● Assignment: Look below for the line that has "ATOM 3 C C .". Set down the lines from there through the line that has "ATOM 69 O O", exactly as written.

● Extracted records:

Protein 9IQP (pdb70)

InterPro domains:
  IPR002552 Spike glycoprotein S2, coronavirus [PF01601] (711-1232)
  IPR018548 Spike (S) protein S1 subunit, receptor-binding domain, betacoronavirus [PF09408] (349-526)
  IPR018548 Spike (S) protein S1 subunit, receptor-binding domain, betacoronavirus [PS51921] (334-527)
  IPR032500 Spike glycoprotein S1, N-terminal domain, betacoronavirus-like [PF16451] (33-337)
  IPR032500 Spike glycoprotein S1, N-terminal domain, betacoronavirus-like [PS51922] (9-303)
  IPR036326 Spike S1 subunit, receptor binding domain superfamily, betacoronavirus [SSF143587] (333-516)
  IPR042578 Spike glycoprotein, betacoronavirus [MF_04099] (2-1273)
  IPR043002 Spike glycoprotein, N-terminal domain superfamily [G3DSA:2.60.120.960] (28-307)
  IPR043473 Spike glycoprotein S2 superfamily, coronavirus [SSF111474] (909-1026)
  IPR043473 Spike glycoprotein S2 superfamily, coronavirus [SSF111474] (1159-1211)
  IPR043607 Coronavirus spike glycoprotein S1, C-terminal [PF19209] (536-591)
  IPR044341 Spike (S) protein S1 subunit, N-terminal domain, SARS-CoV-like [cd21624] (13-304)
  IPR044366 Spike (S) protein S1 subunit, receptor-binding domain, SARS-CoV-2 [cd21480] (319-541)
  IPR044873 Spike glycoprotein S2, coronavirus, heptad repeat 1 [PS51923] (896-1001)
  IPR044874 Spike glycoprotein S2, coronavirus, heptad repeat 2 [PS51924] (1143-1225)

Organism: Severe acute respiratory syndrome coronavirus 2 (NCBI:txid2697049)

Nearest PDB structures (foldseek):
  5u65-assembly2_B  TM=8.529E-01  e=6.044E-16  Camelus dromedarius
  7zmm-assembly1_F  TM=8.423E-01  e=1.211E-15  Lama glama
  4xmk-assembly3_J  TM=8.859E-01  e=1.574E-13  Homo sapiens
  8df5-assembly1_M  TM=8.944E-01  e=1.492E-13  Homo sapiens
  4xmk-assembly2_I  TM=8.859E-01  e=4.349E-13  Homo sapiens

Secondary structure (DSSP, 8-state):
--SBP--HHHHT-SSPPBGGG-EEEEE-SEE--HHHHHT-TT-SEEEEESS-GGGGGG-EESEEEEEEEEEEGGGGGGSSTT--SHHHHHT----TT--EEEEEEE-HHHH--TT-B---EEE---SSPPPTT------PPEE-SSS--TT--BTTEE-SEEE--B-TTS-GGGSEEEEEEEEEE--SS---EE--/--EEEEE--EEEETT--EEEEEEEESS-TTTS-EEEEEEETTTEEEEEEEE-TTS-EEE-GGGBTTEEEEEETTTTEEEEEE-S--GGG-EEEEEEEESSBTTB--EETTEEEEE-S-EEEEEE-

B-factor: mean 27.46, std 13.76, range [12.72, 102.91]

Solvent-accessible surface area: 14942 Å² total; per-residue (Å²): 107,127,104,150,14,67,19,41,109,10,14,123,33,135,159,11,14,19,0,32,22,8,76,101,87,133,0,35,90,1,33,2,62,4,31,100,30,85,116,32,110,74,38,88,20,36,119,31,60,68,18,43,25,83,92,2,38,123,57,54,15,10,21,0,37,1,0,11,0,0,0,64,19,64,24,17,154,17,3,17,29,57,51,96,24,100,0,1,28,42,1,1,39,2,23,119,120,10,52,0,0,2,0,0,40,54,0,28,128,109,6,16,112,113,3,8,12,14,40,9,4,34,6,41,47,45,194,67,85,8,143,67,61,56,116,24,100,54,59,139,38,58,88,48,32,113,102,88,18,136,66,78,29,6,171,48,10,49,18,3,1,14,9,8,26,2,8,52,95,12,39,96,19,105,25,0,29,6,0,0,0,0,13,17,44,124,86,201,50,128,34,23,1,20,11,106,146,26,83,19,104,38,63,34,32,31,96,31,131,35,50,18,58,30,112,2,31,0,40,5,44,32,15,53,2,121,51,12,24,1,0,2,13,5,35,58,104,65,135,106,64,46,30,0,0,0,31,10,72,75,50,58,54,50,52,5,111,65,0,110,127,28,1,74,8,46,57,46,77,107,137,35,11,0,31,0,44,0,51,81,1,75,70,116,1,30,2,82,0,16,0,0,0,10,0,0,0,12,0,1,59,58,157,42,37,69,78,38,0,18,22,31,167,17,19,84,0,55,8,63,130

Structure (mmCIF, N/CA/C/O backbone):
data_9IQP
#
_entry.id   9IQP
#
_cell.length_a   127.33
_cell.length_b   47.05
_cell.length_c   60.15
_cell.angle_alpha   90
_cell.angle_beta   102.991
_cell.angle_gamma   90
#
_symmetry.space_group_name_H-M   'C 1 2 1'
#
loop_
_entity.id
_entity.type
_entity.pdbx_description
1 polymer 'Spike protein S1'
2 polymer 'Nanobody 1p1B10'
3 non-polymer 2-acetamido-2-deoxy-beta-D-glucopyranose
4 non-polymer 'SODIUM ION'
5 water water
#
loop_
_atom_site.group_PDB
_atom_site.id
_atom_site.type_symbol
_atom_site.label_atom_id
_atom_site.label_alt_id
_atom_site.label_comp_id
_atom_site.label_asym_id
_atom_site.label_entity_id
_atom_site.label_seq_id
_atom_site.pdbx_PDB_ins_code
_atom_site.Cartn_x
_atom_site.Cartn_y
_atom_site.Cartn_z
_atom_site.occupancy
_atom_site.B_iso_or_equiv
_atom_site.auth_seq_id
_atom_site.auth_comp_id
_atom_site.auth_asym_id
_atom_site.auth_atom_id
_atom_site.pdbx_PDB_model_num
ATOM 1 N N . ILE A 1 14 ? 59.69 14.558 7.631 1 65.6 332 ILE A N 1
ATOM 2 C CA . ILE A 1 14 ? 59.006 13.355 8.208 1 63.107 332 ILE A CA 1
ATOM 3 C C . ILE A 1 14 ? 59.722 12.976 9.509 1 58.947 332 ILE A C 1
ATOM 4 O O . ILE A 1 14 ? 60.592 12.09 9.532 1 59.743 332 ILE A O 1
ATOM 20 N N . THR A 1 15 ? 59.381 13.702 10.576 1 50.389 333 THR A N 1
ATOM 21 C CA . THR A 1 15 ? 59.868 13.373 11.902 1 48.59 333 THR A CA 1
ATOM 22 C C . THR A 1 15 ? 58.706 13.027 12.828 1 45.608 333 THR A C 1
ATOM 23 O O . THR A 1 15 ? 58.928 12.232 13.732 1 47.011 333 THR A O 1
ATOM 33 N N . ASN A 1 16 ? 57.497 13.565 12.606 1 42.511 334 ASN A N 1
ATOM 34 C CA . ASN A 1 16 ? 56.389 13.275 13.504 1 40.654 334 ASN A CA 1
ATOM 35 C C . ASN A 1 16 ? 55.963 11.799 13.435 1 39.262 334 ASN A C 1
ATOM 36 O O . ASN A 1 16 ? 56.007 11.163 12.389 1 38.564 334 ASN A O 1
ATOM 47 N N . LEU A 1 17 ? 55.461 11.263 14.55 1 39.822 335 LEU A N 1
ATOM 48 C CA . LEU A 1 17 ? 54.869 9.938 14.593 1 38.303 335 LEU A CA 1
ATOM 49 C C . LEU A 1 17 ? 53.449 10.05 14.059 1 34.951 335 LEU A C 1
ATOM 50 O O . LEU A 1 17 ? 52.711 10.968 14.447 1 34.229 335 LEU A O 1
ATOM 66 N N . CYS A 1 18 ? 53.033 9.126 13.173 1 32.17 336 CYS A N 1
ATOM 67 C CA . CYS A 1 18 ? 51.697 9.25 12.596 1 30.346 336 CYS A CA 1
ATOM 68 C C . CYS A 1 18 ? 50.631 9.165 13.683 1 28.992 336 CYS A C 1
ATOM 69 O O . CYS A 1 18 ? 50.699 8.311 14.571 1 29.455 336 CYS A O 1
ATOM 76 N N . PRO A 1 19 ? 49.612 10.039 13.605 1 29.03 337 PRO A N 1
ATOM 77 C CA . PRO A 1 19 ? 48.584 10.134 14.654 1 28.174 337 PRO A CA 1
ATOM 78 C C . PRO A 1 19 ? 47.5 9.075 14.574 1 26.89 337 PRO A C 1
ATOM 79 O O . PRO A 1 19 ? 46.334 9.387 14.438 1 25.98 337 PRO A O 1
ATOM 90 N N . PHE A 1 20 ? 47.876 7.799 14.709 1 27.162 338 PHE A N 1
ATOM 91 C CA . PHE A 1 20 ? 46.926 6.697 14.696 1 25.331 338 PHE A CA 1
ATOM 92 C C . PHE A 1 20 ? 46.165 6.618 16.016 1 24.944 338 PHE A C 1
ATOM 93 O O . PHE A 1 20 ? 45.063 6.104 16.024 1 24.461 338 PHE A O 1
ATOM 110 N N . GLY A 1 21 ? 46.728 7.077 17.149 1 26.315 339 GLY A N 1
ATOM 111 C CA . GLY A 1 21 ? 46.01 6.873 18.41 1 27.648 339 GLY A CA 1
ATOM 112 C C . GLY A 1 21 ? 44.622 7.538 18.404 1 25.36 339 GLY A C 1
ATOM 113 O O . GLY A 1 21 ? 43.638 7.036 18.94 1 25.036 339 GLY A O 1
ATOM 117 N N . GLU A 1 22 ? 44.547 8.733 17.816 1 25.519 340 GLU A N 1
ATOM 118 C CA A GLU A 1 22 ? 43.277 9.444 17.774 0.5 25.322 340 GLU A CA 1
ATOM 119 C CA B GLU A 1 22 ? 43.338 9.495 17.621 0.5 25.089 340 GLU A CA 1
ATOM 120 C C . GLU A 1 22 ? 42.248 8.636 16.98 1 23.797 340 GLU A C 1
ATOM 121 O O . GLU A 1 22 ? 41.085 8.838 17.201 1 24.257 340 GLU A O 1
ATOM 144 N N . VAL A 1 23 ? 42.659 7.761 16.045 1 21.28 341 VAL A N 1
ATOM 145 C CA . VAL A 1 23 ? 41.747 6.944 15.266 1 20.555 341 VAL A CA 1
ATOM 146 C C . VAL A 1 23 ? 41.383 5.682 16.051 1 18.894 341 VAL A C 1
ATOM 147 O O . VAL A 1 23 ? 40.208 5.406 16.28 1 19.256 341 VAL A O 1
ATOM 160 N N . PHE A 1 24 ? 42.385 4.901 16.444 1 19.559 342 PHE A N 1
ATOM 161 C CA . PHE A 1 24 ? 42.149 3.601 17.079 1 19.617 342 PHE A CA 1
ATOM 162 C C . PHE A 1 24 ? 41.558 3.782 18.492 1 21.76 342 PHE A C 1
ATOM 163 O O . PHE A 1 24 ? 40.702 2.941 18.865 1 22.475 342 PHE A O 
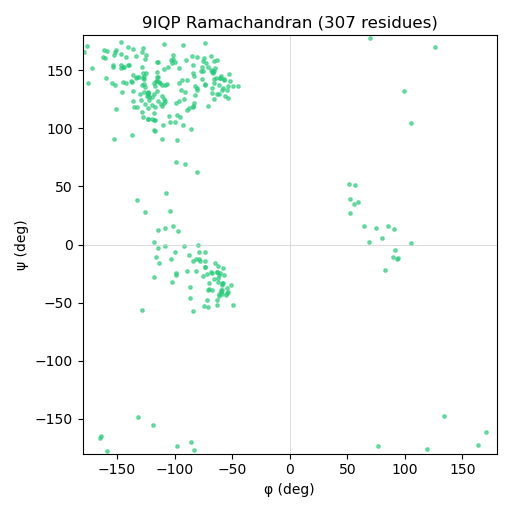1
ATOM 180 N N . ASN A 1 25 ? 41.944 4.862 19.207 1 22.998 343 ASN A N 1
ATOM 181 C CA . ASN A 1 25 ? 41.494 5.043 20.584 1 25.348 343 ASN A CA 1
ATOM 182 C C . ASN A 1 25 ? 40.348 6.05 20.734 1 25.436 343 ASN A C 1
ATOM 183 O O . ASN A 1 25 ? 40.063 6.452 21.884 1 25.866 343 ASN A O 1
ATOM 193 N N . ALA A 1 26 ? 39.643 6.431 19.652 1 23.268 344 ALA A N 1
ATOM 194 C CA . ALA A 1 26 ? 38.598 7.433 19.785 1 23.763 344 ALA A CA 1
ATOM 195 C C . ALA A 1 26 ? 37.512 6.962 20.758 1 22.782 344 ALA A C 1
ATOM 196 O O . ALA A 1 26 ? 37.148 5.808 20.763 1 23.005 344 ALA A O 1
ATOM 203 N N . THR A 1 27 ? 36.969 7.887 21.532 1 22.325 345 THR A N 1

● Solution:
ATOM 3 C C . ILE A 1 14 ? 59.722 12.976 9.509 1 58.947 332 ILE A C 1
ATOM 4 O O . ILE A 1 14 ? 60.592 12.09 9.532 1 59.743 332 ILE A O 1
ATOM 20 N N . THR A 1 15 ? 59.381 13.702 10.576 1 50.389 333 THR A N 1
ATOM 21 C CA . THR A 1 15 ? 59.868 13.373 11.902 1 48.59 333 THR A CA 1
ATOM 22 C C . THR A 1 15 ? 58.706 13.027 12.828 1 45.608 333 THR A C 1
ATOM 23 O O . THR A 1 15 ? 58.928 12.232 13.732 1 47.011 333 THR A O 1
ATOM 33 N N . ASN A 1 16 ? 57.497 13.565 12.606 1 42.511 334 ASN A N 1
ATOM 34 C CA . ASN A 1 16 ? 56.389 13.275 13.504 1 40.654 334 ASN A CA 1
ATOM 35 C C . ASN A 1 16 ? 55.963 11.799 13.435 1 39.262 334 ASN A C 1
ATOM 36 O O . ASN A 1 16 ? 56.007 11.163 12.389 1 38.564 334 ASN A O 1
ATOM 47 N N . LEU A 1 17 ? 55.461 11.263 14.55 1 39.822 335 LEU A N 1
ATOM 48 C CA . LEU A 1 17 ? 54.869 9.938 14.593 1 38.303 335 LEU A CA 1
ATOM 49 C C . LEU A 1 17 ? 53.449 10.05 14.059 1 34.951 335 LEU A C 1
ATOM 50 O O . LEU A 1 17 ? 52.711 10.968 14.447 1 34.229 335 LEU A O 1
ATOM 66 N N . CYS A 1 18 ? 53.033 9.126 13.173 1 32.17 336 CYS A N 1
ATOM 67 C CA . CYS A 1 18 ? 51.697 9.25 12.596 1 30.346 336 CYS A CA 1
ATOM 68 C C . CYS A 1 18 ? 50.631 9.165 13.683 1 28.992 336 CYS A C 1
ATOM 69 O O . CYS A 1 18 ? 50.699 8.311 14.571 1 29.455 336 CYS A O 1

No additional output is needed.